Opinion by GROVER, J.

the check after giving notice did not affect the question. It was held subject to the order of the Defendant; surrendering it upon the trial was sufficient. (Nichols v. Michael, 23 N. Y. 267) The judgment must be reversed and a new trial ordered, costs to abide event.

Judgment reversed.

17

JOEL TIFFANY,
State Reporter.

Statement of the Case.

ELEANOR THURSTON, RESPONDENT, v. HENRY S. CORNELL, APPELLANT.

Usury-Payment of extra per cent. for services is not.

It is not usurious for a party loaning money to contract that a certain per cent. beyond lawful interest shall be charged for time, service, and expenses spent, performed, and incurred in procuring the money for the accommodation of the Defendant.

The Defendant applied to Plaintiff to loan a sum of money; Plaintiff objected, because she had not on hand the amount desired. Defendant urged his necessities, and agreed to pay five per cent. as compensation for services, &c., if she would procure him the money, &c., in addition to lawful interest. Held, not to be usurious.

THIS was an action against principal and sureties, on a promissory note for $412 and interest, payable in one year, made to the Plaintiff for money loaned. The defence was usury. The evidence bearing upon the negotiation between the parties was conflicting; the Defendant, Cornell, who obtained the loan, testifying that it was at first expressly agreed that he should pay ten per cent. for the money, and that the rate was subsequently augmented to about thirteen per cent.; while the Plaintiff testified that the sum reserved by her out of the amount indicated by the face of the note, viz., the sum of $21.50, was reserved as compensation for her services and expenses in collecting the money necessary to complete the amount to be loaned, and that such services were rendered at the request of Cornell, and upon his express promise to pay her therefor.

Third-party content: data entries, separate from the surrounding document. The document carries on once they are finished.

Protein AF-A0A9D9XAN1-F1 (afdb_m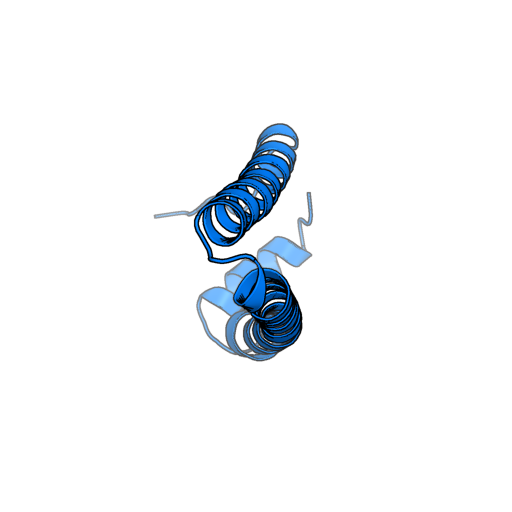onomer_lite)

pLDDT: mean 92.48, std 11.04, range [39.34, 98.56]

Structure (mmCIF, N/CA/C/O backbone):
data_AF-A0A9D9XAN1-F1
#
_entry.id   AF-A0A9D9XAN1-F1
#
loop_
_atom_site.group_PDB
_atom_site.id
_atom_site.type_symbol
_atom_site.label_atom_id
_atom_site.label_alt_id
_atom_site.label_comp_id
_atom_site.label_asym_id
_atom_site.label_entity_id
_atom_site.label_seq_id
_atom_site.pdbx_PDB_ins_code
_atom_site.Cartn_x
_atom_site.Cartn_y
_atom_site.Cartn_z
_atom_site.occupancy
_atom_site.B_iso_or_equiv
_atom_site.auth_seq_id
_atom_site.auth_comp_id
_atom_site.auth_asym_id
_atom_site.auth_atom_id
_atom_site.pdbx_PDB_model_num
ATOM 1 N N . MET A 1 1 ? 1.851 6.972 -27.957 1.00 39.34 1 MET A N 1
ATOM 2 C CA . MET A 1 1 ? 1.920 7.651 -26.648 1.00 39.34 1 MET A CA 1
ATOM 3 C C . MET A 1 1 ? 2.955 6.915 -25.810 1.00 39.34 1 MET A C 1
ATOM 5 O O . MET A 1 1 ? 2.748 5.741 -25.534 1.00 39.34 1 MET A O 1
ATOM 9 N N . TRP A 1 2 ? 4.109 7.524 -25.533 1.00 49.09 2 TRP A N 1
ATOM 10 C CA . TRP A 1 2 ? 5.159 6.906 -24.715 1.00 49.09 2 TRP A CA 1
ATOM 11 C C . TRP A 1 2 ? 4.899 7.286 -23.258 1.00 49.09 2 TRP A C 1
ATOM 13 O O . TRP A 1 2 ? 4.928 8.467 -22.930 1.00 49.09 2 TRP A O 1
ATOM 23 N N . VAL A 1 3 ? 4.591 6.313 -22.402 1.00 60.66 3 VAL A N 1
ATOM 24 C CA . VAL A 1 3 ? 4.555 6.533 -20.950 1.00 60.66 3 VAL A CA 1
ATOM 25 C C . VAL A 1 3 ? 5.998 6.436 -20.461 1.00 60.66 3 VAL A C 1
ATOM 27 O O . VAL A 1 3 ? 6.638 5.405 -20.671 1.00 60.66 3 VAL A O 1
ATOM 30 N N . SER A 1 4 ? 6.530 7.509 -19.870 1.00 66.50 4 SER A N 1
ATOM 31 C CA . SER A 1 4 ? 7.818 7.443 -19.171 1.00 66.50 4 SER A CA 1
ATOM 32 C C . SER A 1 4 ? 7.646 6.585 -17.919 1.00 66.50 4 SER A C 1
ATOM 34 O O . SER A 1 4 ? 6.758 6.856 -17.115 1.00 66.50 4 SER A O 1
ATOM 36 N N . LEU A 1 5 ? 8.460 5.537 -17.781 1.00 69.19 5 LEU A N 1
ATOM 37 C CA . LEU A 1 5 ? 8.465 4.642 -16.613 1.00 69.19 5 LEU A CA 1
ATOM 38 C C . LEU A 1 5 ? 9.502 5.065 -15.558 1.00 69.19 5 LEU A C 1
ATOM 40 O O . LEU A 1 5 ? 9.644 4.393 -14.542 1.00 69.19 5 LEU A O 1
ATOM 44 N N . GLU A 1 6 ? 10.244 6.143 -15.816 1.00 74.38 6 GLU A N 1
ATOM 45 C CA . GLU A 1 6 ? 11.300 6.648 -14.937 1.00 74.38 6 GLU A CA 1
ATOM 46 C C . GLU A 1 6 ? 10.686 7.617 -13.916 1.00 74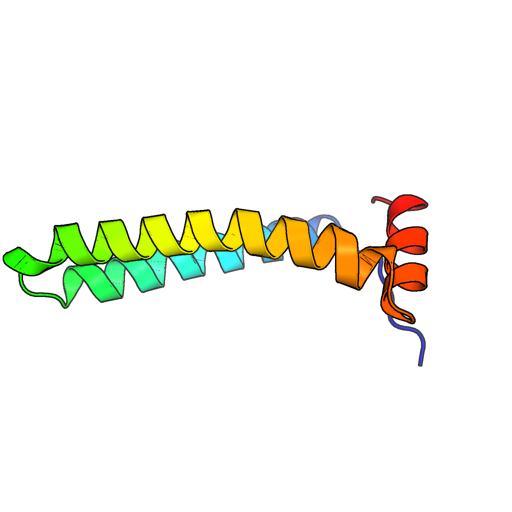.38 6 GLU A C 1
ATOM 48 O O . GLU A 1 6 ? 10.030 8.596 -14.286 1.00 74.38 6 GLU A O 1
ATOM 53 N N . GLN A 1 7 ? 10.879 7.331 -12.625 1.00 76.00 7 GLN A N 1
ATOM 54 C CA . GLN A 1 7 ? 10.460 8.204 -11.531 1.00 76.00 7 GLN A CA 1
ATOM 55 C C . GLN A 1 7 ? 11.677 8.921 -10.950 1.00 76.00 7 GLN A C 1
ATOM 57 O O . GLN A 1 7 ? 12.637 8.297 -10.517 1.00 76.00 7 GLN A O 1
ATOM 62 N N . GLY A 1 8 ? 11.625 10.252 -10.871 1.00 86.50 8 GLY A N 1
ATOM 63 C CA . GLY A 1 8 ? 12.640 11.000 -10.133 1.00 86.50 8 GLY A CA 1
ATOM 64 C C . GLY A 1 8 ? 12.593 10.677 -8.635 1.00 86.50 8 GLY A C 1
ATOM 65 O O . GLY A 1 8 ? 11.527 10.417 -8.079 1.00 86.50 8 GLY A O 1
ATOM 66 N N . LYS A 1 9 ? 13.734 10.787 -7.944 1.00 88.38 9 LYS A N 1
ATOM 67 C CA . LYS A 1 9 ? 13.857 10.511 -6.497 1.00 88.38 9 LYS A CA 1
ATOM 68 C C . LYS A 1 9 ? 12.802 11.227 -5.643 1.00 88.38 9 LYS A C 1
ATOM 70 O O . LYS A 1 9 ? 12.294 10.651 -4.689 1.00 88.38 9 LYS A O 1
ATOM 75 N N . VAL A 1 10 ? 12.466 12.475 -5.978 1.00 92.38 10 VAL A N 1
ATOM 76 C CA . VAL A 1 10 ? 11.429 13.244 -5.267 1.00 92.38 10 VAL A CA 1
ATOM 77 C C . VAL A 1 10 ? 10.046 12.622 -5.454 1.00 92.38 10 VAL A C 1
ATOM 79 O O . VAL A 1 10 ? 9.326 12.479 -4.474 1.00 92.38 10 VAL A O 1
ATOM 82 N N . ALA A 1 11 ? 9.694 12.217 -6.679 1.00 90.06 11 ALA A N 1
ATOM 83 C CA . ALA A 1 11 ? 8.414 11.572 -6.967 1.00 90.06 11 ALA A CA 1
ATOM 84 C C . ALA A 1 11 ? 8.290 10.229 -6.232 1.00 90.06 11 ALA A C 1
ATOM 86 O O . ALA A 1 11 ? 7.274 9.983 -5.595 1.00 90.06 11 ALA A O 1
ATOM 87 N N . TYR A 1 12 ? 9.363 9.433 -6.211 1.00 89.50 12 TYR A N 1
ATOM 88 C CA . TYR A 1 12 ? 9.417 8.180 -5.454 1.00 89.50 12 TYR A CA 1
ATOM 89 C C . TYR A 1 12 ? 9.112 8.378 -3.957 1.00 89.50 12 TYR A C 1
ATOM 91 O O . TYR A 1 12 ? 8.257 7.700 -3.389 1.00 89.50 12 TYR A O 1
ATOM 99 N N . TRP A 1 13 ? 9.776 9.341 -3.303 1.00 94.31 13 TRP A N 1
ATOM 100 C CA . TRP A 1 13 ? 9.512 9.630 -1.887 1.00 94.31 13 TRP A CA 1
ATOM 101 C C . TRP A 1 13 ? 8.134 10.255 -1.660 1.00 94.31 13 TRP A C 1
ATOM 103 O O . TRP A 1 13 ? 7.505 9.963 -0.644 1.00 94.31 13 TRP A O 1
ATOM 113 N N . ALA A 1 14 ? 7.658 11.090 -2.586 1.00 95.44 14 ALA A N 1
ATOM 114 C CA . ALA A 1 14 ? 6.323 11.671 -2.515 1.00 95.44 14 ALA A CA 1
ATOM 115 C C . ALA A 1 14 ? 5.244 10.581 -2.546 1.00 95.44 14 ALA A C 1
ATOM 117 O O . ALA A 1 14 ? 4.353 10.612 -1.701 1.00 95.44 14 ALA A O 1
ATOM 118 N N . ASP A 1 15 ? 5.369 9.591 -3.434 1.00 93.44 15 ASP A N 1
ATOM 119 C CA . ASP A 1 15 ? 4.443 8.459 -3.512 1.00 93.44 15 ASP A CA 1
ATOM 120 C C . ASP A 1 15 ? 4.440 7.662 -2.197 1.00 93.44 15 ASP A C 1
ATOM 122 O O . ASP A 1 15 ? 3.377 7.429 -1.619 1.00 93.44 15 ASP A O 1
ATOM 126 N N . ILE A 1 16 ? 5.618 7.315 -1.659 1.00 94.69 16 ILE A N 1
ATOM 127 C CA . ILE A 1 16 ? 5.724 6.592 -0.378 1.00 94.69 16 ILE A CA 1
ATOM 128 C C . ILE A 1 16 ? 5.033 7.356 0.753 1.00 94.69 16 ILE A C 1
ATOM 130 O O . ILE A 1 16 ? 4.216 6.786 1.478 1.00 94.69 16 ILE A O 1
ATOM 134 N N . LEU A 1 17 ? 5.359 8.640 0.918 1.00 97.88 17 LEU A N 1
ATOM 135 C CA . LEU A 1 17 ? 4.823 9.454 2.007 1.00 97.88 17 LEU A CA 1
ATOM 136 C C . LEU A 1 17 ? 3.318 9.681 1.856 1.00 97.88 17 LEU A C 1
ATOM 138 O O . LEU A 1 17 ? 2.595 9.641 2.853 1.00 97.88 17 LEU A O 1
ATOM 142 N N . LEU A 1 18 ? 2.840 9.877 0.625 1.00 97.88 18 LEU A N 1
ATOM 143 C CA . LEU A 1 18 ? 1.425 10.066 0.331 1.00 97.88 18 LEU A CA 1
ATOM 144 C C . LEU A 1 18 ? 0.614 8.818 0.686 1.00 97.88 18 LEU A C 1
ATOM 146 O O . LEU A 1 18 ? -0.359 8.925 1.432 1.00 97.88 18 LEU A O 1
ATOM 150 N N . TYR A 1 19 ? 1.007 7.640 0.195 1.00 96.31 19 TYR A N 1
ATOM 151 C CA . TYR A 1 19 ? 0.248 6.412 0.443 1.00 96.31 19 TYR A CA 1
ATOM 152 C C . TYR A 1 19 ? 0.356 5.946 1.896 1.00 96.31 19 TYR A C 1
ATOM 154 O O . TYR A 1 19 ? -0.655 5.551 2.479 1.00 96.31 19 TYR A O 1
ATOM 162 N N . LEU A 1 20 ? 1.534 6.060 2.523 1.00 97.19 20 LEU A N 1
ATOM 163 C CA . LEU A 1 20 ? 1.685 5.777 3.952 1.00 97.19 20 LEU A CA 1
ATOM 164 C C . LEU A 1 20 ? 0.812 6.718 4.792 1.00 97.19 20 LEU A C 1
ATOM 166 O O . LEU A 1 20 ? 0.067 6.266 5.663 1.00 97.19 20 LEU A O 1
ATOM 170 N N . GLY A 1 21 ? 0.857 8.019 4.496 1.00 98.44 21 GLY A N 1
ATOM 171 C CA . GLY A 1 21 ? 0.027 9.024 5.153 1.00 98.44 21 GLY A CA 1
ATOM 172 C C . GLY A 1 21 ? -1.466 8.754 4.971 1.00 98.44 21 GLY A C 1
ATOM 173 O O . GLY A 1 21 ? -2.219 8.828 5.941 1.00 98.44 21 GLY A O 1
ATOM 174 N N . ALA A 1 22 ? -1.896 8.370 3.767 1.00 98.12 22 ALA A N 1
ATOM 175 C CA . ALA A 1 22 ? -3.284 8.022 3.479 1.00 98.12 22 ALA A CA 1
ATOM 176 C C . ALA A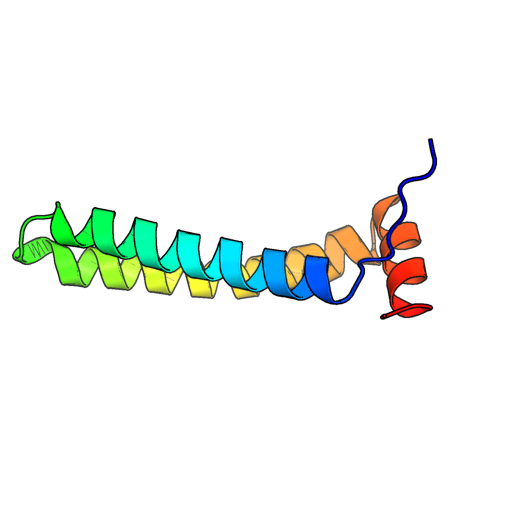 1 22 ? -3.755 6.808 4.294 1.00 98.12 22 ALA A C 1
ATOM 178 O O . ALA A 1 22 ? -4.818 6.869 4.911 1.00 98.12 22 ALA A O 1
ATOM 179 N N . VAL A 1 23 ? -2.960 5.733 4.360 1.00 97.81 23 VAL A N 1
ATOM 180 C CA . VAL A 1 23 ? -3.291 4.544 5.165 1.00 97.81 23 VAL A CA 1
ATOM 181 C C . VAL A 1 23 ? -3.427 4.908 6.643 1.00 97.81 23 VAL A C 1
ATOM 183 O O . VAL A 1 23 ? -4.417 4.535 7.276 1.00 97.81 23 VAL A O 1
ATOM 186 N N . LEU A 1 24 ? -2.481 5.675 7.194 1.00 98.31 24 LEU A N 1
ATOM 187 C CA . LEU A 1 24 ? -2.511 6.095 8.598 1.00 98.31 24 LEU A CA 1
ATOM 188 C C . LEU A 1 24 ? -3.703 7.009 8.900 1.00 98.31 24 LEU A C 1
ATOM 190 O O . LEU A 1 24 ? -4.419 6.785 9.878 1.00 98.31 24 LEU A O 1
ATOM 194 N N . LEU A 1 25 ? -3.949 8.008 8.050 1.00 98.56 25 LEU A N 1
ATOM 195 C CA . LEU A 1 25 ? -5.056 8.948 8.203 1.00 98.56 25 LEU A CA 1
ATOM 196 C C . LEU A 1 25 ? -6.402 8.223 8.149 1.00 98.56 25 LEU A C 1
ATOM 198 O O . LEU A 1 25 ? -7.217 8.377 9.056 1.00 98.56 25 LEU A O 1
ATOM 202 N N . LEU A 1 26 ? -6.632 7.407 7.119 1.00 98.44 26 LEU A N 1
ATOM 203 C CA . LEU A 1 26 ? -7.898 6.696 6.944 1.00 98.44 26 LEU A CA 1
ATOM 204 C C . LEU A 1 26 ? -8.131 5.666 8.052 1.00 98.44 26 LEU A C 1
ATOM 206 O O . LEU A 1 26 ? -9.246 5.581 8.563 1.00 98.44 26 LEU A O 1
ATOM 210 N N . THR A 1 27 ? -7.091 4.947 8.488 1.00 98.44 27 THR A N 1
ATOM 211 C CA . THR A 1 27 ? -7.179 4.030 9.640 1.00 98.44 27 THR A CA 1
ATOM 212 C C . THR A 1 27 ? -7.549 4.790 10.911 1.00 98.44 27 THR A C 1
ATOM 214 O O . THR A 1 27 ? -8.454 4.382 11.637 1.00 98.44 27 THR A O 1
ATOM 217 N N . THR A 1 28 ? -6.899 5.930 11.159 1.00 98.50 28 THR A N 1
ATOM 218 C CA . THR A 1 28 ? -7.167 6.767 12.335 1.00 98.50 28 THR A CA 1
ATO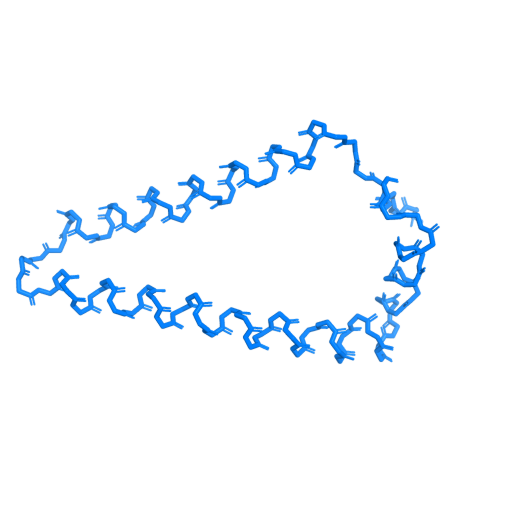M 219 C C . THR A 1 28 ? -8.600 7.285 12.320 1.00 98.50 28 THR A C 1
ATOM 221 O O . THR A 1 28 ? -9.308 7.150 13.314 1.00 98.50 28 THR A O 1
ATOM 224 N N . LEU A 1 29 ? -9.063 7.825 11.188 1.00 98.50 29 LEU A N 1
ATOM 225 C CA . LEU A 1 29 ? -10.435 8.305 11.033 1.00 98.50 29 LEU A CA 1
ATOM 226 C C . LEU A 1 29 ? -11.454 7.173 11.215 1.00 98.50 29 LEU A C 1
ATOM 228 O O . LEU A 1 29 ? -12.451 7.363 11.911 1.00 98.50 29 LEU A O 1
ATOM 232 N N . LEU A 1 30 ? -11.194 5.995 10.643 1.00 98.06 30 LEU A N 1
ATOM 233 C CA . LEU A 1 30 ? -12.057 4.821 10.773 1.00 98.06 30 LEU A CA 1
ATOM 234 C C . LEU A 1 30 ? -12.200 4.382 12.237 1.00 98.06 30 LEU A C 1
ATOM 236 O O . LEU A 1 30 ? -13.314 4.182 12.717 1.00 98.06 30 LEU A O 1
ATOM 240 N N . VAL A 1 31 ? -11.083 4.257 12.958 1.00 98.06 31 VAL A N 1
ATOM 241 C CA . VAL A 1 31 ? -11.059 3.782 14.350 1.00 98.06 31 VAL A CA 1
ATOM 242 C C . VAL A 1 31 ? -11.608 4.837 15.313 1.00 98.06 31 VAL A C 1
ATOM 244 O O . VAL A 1 31 ? -12.406 4.505 16.188 1.00 98.06 31 VAL A O 1
ATOM 247 N N . ALA A 1 32 ? -11.251 6.111 15.130 1.00 97.81 32 ALA A N 1
ATOM 248 C CA . ALA A 1 32 ? -11.697 7.206 15.994 1.00 97.81 32 ALA A CA 1
ATOM 249 C C . ALA A 1 32 ? -13.211 7.455 15.914 1.00 97.81 32 ALA A C 1
ATOM 251 O O . ALA A 1 32 ? -13.809 7.939 16.872 1.00 97.81 32 ALA A O 1
ATOM 252 N N . ARG A 1 33 ? -13.842 7.131 14.779 1.00 97.56 33 ARG A N 1
ATOM 253 C CA . ARG A 1 33 ? -15.298 7.248 14.593 1.00 97.56 33 ARG A CA 1
ATOM 254 C C . ARG A 1 33 ? -16.068 5.991 15.000 1.00 97.56 33 ARG A C 1
ATOM 256 O O . ARG A 1 33 ? -17.297 6.027 15.025 1.00 97.56 33 ARG A O 1
ATOM 263 N N . ALA A 1 34 ? -15.383 4.893 15.309 1.00 97.31 34 ALA A N 1
ATOM 264 C CA . ALA A 1 34 ? -16.017 3.641 15.694 1.00 97.31 34 ALA A CA 1
ATOM 265 C C . ALA A 1 34 ? -16.256 3.550 17.213 1.00 97.31 34 ALA A C 1
ATOM 267 O O . ALA A 1 34 ? -15.443 4.052 17.996 1.00 97.31 34 ALA A O 1
ATOM 268 N N . PRO A 1 35 ? -17.318 2.847 17.658 1.00 97.62 35 PRO A N 1
ATOM 269 C CA . PRO A 1 35 ? -17.497 2.510 19.067 1.00 97.62 35 PRO A CA 1
ATOM 270 C C . PRO A 1 35 ? -16.279 1.749 19.619 1.00 97.62 35 PRO A C 1
ATOM 272 O O . PRO A 1 35 ? -15.758 0.883 18.904 1.00 97.62 35 PRO A O 1
ATOM 275 N N . PRO A 1 36 ? -15.862 1.981 20.881 1.00 96.56 36 PRO A N 1
ATOM 276 C CA . PRO A 1 36 ? -14.669 1.354 21.463 1.00 96.56 36 PRO A CA 1
ATOM 277 C C . PRO A 1 36 ? -14.628 -0.172 21.308 1.00 96.56 36 PRO A C 1
ATOM 279 O O . PRO A 1 36 ? -13.589 -0.746 20.998 1.00 96.56 36 PRO A O 1
ATOM 282 N N . GLN A 1 37 ? -15.783 -0.833 21.417 1.00 97.50 37 GLN A N 1
ATOM 283 C CA . GLN A 1 37 ? -15.920 -2.290 21.321 1.00 97.50 37 GLN A CA 1
ATOM 284 C C . GLN A 1 37 ? -15.577 -2.846 19.928 1.00 97.50 37 GLN A C 1
ATOM 286 O O . GLN A 1 37 ? -15.318 -4.038 19.794 1.00 97.50 37 GLN A O 1
ATOM 291 N N . ARG A 1 38 ? -15.588 -2.009 18.881 1.00 97.25 38 ARG A N 1
ATOM 292 C CA . ARG A 1 38 ? -15.288 -2.408 17.496 1.00 97.25 38 ARG A CA 1
ATOM 293 C C . ARG A 1 38 ? -13.896 -1.995 17.028 1.00 97.25 38 ARG A C 1
ATOM 295 O O . ARG A 1 38 ? -13.476 -2.439 15.963 1.00 97.25 38 ARG A O 1
ATOM 302 N N . GLN A 1 39 ? -13.179 -1.170 17.790 1.00 97.69 39 GLN A N 1
ATOM 303 C CA . GLN A 1 39 ? -11.892 -0.614 17.363 1.00 97.69 39 GLN A CA 1
ATOM 304 C C . GLN A 1 39 ? -10.854 -1.704 17.096 1.00 97.69 39 GLN A C 1
ATOM 306 O O . GLN A 1 39 ? -10.222 -1.694 16.042 1.00 97.69 39 GLN A O 1
ATOM 311 N N . LEU A 1 40 ? -10.739 -2.690 17.994 1.00 97.81 40 LEU A N 1
ATOM 312 C CA . LEU A 1 40 ? -9.824 -3.816 17.798 1.00 97.81 40 LEU A CA 1
ATOM 313 C C . LEU A 1 40 ? -10.174 -4.614 16.535 1.00 97.81 40 LEU A C 1
ATOM 315 O O . LEU A 1 40 ? -9.295 -4.887 15.725 1.00 97.81 40 LEU A O 1
ATOM 319 N N . SER A 1 41 ? -11.452 -4.937 16.323 1.00 98.12 41 SER A N 1
ATOM 320 C CA . SER A 1 41 ? -11.888 -5.662 15.125 1.00 98.12 41 SER A CA 1
ATOM 321 C C . SER A 1 41 ? -11.573 -4.891 13.842 1.00 98.12 41 SER A C 1
ATOM 323 O O . SER A 1 41 ? -11.139 -5.490 12.864 1.00 98.12 41 SER A O 1
ATOM 325 N N . LEU A 1 42 ? -11.740 -3.566 13.842 1.00 98.38 42 LEU A N 1
ATOM 326 C CA . LEU A 1 42 ? -11.390 -2.724 12.696 1.00 98.38 42 LEU A CA 1
ATOM 327 C C . LEU A 1 42 ? -9.881 -2.701 12.440 1.00 98.38 42 LEU A C 1
ATOM 329 O O . LEU A 1 42 ? -9.467 -2.831 11.292 1.00 98.38 42 LEU A O 1
ATOM 333 N N . LEU A 1 43 ? -9.060 -2.605 13.489 1.00 98.19 43 LEU A N 1
ATOM 334 C CA . LEU A 1 43 ? -7.603 -2.699 13.361 1.00 98.19 43 LEU A CA 1
ATOM 335 C C . LEU A 1 43 ? -7.170 -4.057 12.796 1.00 98.19 43 LEU A C 1
ATOM 337 O O . LEU A 1 43 ? -6.305 -4.106 11.924 1.00 98.19 43 LEU A O 1
ATOM 341 N N . LEU A 1 44 ? -7.801 -5.152 13.230 1.00 98.44 44 LEU A N 1
ATOM 342 C CA . LEU A 1 44 ? -7.541 -6.487 12.687 1.00 98.44 44 LEU A CA 1
ATOM 343 C C . LEU A 1 44 ? -7.947 -6.603 11.214 1.00 98.44 44 LEU A C 1
ATOM 345 O O . LEU A 1 44 ? -7.223 -7.219 10.439 1.00 98.44 44 LEU A O 1
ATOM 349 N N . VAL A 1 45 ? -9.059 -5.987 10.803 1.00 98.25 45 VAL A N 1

The evidence being closed, the Defendant's counsel requested the Court to direct a verdict for the Defendant, on the ground that, as a matter of law and on the Plaintiff's own evidence, the defence of usury had been made out, which the Court declined to do, and the Defendant excepted. The Court charged the jury that, if the excess over seven per cent. was taken exclusively for expenditures of time, services, and money, in obtaining the money to be loaned to the Defendant, without any intention.